Problem requirements ▸ Copy out exactly the lines from the start of the data to the line containing "ATOM 1 N N .". Include both.

Stored records
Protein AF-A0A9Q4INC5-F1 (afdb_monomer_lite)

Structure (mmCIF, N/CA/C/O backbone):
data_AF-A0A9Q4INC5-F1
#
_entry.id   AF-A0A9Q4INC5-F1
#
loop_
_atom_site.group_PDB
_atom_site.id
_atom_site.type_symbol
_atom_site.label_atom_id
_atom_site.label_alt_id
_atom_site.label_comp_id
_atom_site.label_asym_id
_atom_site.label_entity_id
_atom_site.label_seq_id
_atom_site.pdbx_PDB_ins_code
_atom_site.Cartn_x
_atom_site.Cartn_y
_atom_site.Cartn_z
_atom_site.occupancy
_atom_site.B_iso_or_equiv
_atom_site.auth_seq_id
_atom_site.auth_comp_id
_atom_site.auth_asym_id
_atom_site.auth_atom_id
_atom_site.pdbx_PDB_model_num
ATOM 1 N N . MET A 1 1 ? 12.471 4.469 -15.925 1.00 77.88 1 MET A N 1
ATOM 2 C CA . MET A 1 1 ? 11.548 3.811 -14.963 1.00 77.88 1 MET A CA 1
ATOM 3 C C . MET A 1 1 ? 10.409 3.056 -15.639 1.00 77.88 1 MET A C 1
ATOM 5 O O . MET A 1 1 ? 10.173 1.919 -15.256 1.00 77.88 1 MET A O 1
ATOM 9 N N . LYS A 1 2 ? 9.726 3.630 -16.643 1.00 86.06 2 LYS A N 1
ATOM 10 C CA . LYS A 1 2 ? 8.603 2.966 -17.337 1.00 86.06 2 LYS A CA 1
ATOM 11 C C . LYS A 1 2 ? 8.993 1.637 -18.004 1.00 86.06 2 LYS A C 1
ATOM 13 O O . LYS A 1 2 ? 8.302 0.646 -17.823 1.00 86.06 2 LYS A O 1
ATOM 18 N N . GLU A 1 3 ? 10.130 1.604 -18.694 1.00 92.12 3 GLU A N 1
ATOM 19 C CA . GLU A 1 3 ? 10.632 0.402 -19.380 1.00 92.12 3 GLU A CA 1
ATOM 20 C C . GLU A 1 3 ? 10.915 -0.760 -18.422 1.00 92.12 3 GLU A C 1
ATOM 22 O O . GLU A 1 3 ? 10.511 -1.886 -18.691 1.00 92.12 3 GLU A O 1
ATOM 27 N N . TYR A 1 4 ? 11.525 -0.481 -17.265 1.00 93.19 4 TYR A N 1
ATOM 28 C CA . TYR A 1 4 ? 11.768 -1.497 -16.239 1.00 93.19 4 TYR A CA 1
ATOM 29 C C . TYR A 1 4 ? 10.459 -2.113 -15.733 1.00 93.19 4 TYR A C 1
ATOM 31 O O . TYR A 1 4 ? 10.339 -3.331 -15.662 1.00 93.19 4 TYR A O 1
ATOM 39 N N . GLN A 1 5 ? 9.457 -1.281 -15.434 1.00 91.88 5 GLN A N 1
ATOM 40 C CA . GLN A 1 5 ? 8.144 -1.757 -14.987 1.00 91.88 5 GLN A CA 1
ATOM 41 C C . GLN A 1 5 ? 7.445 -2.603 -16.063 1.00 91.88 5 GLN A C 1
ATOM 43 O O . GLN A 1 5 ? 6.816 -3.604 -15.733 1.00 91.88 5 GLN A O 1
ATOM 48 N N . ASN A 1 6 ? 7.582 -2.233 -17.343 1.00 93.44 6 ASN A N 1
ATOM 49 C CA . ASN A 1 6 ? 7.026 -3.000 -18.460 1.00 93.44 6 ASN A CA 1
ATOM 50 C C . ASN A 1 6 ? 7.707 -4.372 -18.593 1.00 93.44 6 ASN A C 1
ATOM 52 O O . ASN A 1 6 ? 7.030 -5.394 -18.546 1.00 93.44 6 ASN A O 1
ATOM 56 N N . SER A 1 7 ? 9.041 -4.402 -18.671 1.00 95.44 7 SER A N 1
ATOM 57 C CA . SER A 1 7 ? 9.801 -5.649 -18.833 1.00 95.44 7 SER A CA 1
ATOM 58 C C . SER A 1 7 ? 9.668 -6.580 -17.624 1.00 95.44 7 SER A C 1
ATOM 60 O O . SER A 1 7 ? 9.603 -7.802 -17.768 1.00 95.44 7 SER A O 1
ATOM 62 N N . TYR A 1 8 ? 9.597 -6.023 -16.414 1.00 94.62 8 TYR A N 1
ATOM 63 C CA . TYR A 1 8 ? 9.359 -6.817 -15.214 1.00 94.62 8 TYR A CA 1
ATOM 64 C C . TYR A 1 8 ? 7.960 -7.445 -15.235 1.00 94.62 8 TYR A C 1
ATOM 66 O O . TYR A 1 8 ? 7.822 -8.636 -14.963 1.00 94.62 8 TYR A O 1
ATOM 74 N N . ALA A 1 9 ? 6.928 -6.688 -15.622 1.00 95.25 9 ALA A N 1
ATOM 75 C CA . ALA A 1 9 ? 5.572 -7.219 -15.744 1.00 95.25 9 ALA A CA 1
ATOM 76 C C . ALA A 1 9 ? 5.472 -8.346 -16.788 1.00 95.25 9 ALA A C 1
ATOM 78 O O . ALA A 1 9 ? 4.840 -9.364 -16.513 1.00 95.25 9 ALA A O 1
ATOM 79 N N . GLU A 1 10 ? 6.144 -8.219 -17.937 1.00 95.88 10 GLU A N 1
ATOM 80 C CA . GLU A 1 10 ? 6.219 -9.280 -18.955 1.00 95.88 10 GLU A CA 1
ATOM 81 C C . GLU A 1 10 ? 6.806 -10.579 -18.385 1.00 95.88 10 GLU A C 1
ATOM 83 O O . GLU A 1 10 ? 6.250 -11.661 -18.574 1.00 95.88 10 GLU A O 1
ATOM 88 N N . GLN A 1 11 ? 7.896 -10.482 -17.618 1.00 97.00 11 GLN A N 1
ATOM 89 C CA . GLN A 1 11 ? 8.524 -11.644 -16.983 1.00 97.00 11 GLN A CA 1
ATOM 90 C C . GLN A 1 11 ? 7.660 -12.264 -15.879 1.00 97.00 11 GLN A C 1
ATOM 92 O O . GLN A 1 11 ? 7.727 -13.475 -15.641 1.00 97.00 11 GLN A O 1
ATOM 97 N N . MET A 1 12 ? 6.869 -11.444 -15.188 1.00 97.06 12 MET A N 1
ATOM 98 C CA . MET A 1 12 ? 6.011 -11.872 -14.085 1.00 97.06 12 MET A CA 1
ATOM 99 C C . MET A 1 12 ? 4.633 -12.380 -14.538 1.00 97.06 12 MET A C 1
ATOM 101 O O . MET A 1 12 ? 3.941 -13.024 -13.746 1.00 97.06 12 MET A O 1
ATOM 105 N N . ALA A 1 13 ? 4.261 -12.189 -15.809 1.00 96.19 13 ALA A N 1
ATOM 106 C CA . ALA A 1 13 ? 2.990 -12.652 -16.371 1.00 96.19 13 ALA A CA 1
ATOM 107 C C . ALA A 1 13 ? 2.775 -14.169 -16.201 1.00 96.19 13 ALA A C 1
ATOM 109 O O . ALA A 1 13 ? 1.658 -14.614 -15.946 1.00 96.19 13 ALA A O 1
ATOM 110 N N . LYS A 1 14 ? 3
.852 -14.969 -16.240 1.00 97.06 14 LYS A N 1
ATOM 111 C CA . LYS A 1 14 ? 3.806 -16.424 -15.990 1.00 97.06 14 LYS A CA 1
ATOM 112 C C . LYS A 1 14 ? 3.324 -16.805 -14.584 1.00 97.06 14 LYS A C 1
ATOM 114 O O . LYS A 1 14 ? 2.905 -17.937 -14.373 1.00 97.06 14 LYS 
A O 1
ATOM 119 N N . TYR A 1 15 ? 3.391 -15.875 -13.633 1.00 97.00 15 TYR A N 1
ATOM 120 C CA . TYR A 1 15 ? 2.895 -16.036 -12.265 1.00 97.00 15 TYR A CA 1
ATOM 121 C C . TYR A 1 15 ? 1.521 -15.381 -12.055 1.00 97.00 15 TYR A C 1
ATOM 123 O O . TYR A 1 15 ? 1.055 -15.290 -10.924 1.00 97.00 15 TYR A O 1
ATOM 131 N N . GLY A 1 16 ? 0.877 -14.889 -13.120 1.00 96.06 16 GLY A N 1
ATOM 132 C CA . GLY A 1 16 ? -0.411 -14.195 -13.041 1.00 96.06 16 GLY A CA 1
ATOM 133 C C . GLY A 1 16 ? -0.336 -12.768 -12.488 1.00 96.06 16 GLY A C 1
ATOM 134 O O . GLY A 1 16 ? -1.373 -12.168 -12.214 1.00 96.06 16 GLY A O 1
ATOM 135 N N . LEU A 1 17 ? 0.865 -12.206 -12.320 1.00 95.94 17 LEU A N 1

Solution to this task ▸
Protein AF-A0A9Q4INC5-F1 (afdb_monomer_lite)

Structure (mmCIF, N/CA/C/O backbone):
data_AF-A0A9Q4INC5-F1
#
_entry.id   AF-A0A9Q4INC5-F1
#
loop_
_atom_site.group_PDB
_atom_site.id
_atom_site.type_symbol
_atom_site.label_atom_id
_atom_site.label_alt_id
_atom_site.label_comp_id
_atom_site.label_asym_id
_atom_site.label_entity_id
_atom_site.label_seq_id
_atom_site.pdbx_PDB_ins_code
_atom_site.Cartn_x
_atom_site.Cartn_y
_atom_site.Cartn_z
_atom_site.occupancy
_atom_site.B_iso_or_equiv
_atom_site.auth_seq_id
_atom_site.auth_comp_id
_atom_site.auth_asym_id
_atom_site.auth_atom_id
_atom_site.pdbx_PDB_model_num
ATOM 1 N N . MET A 1 1 ? 12.471 4.469 -15.925 1.00 77.88 1 MET A N 1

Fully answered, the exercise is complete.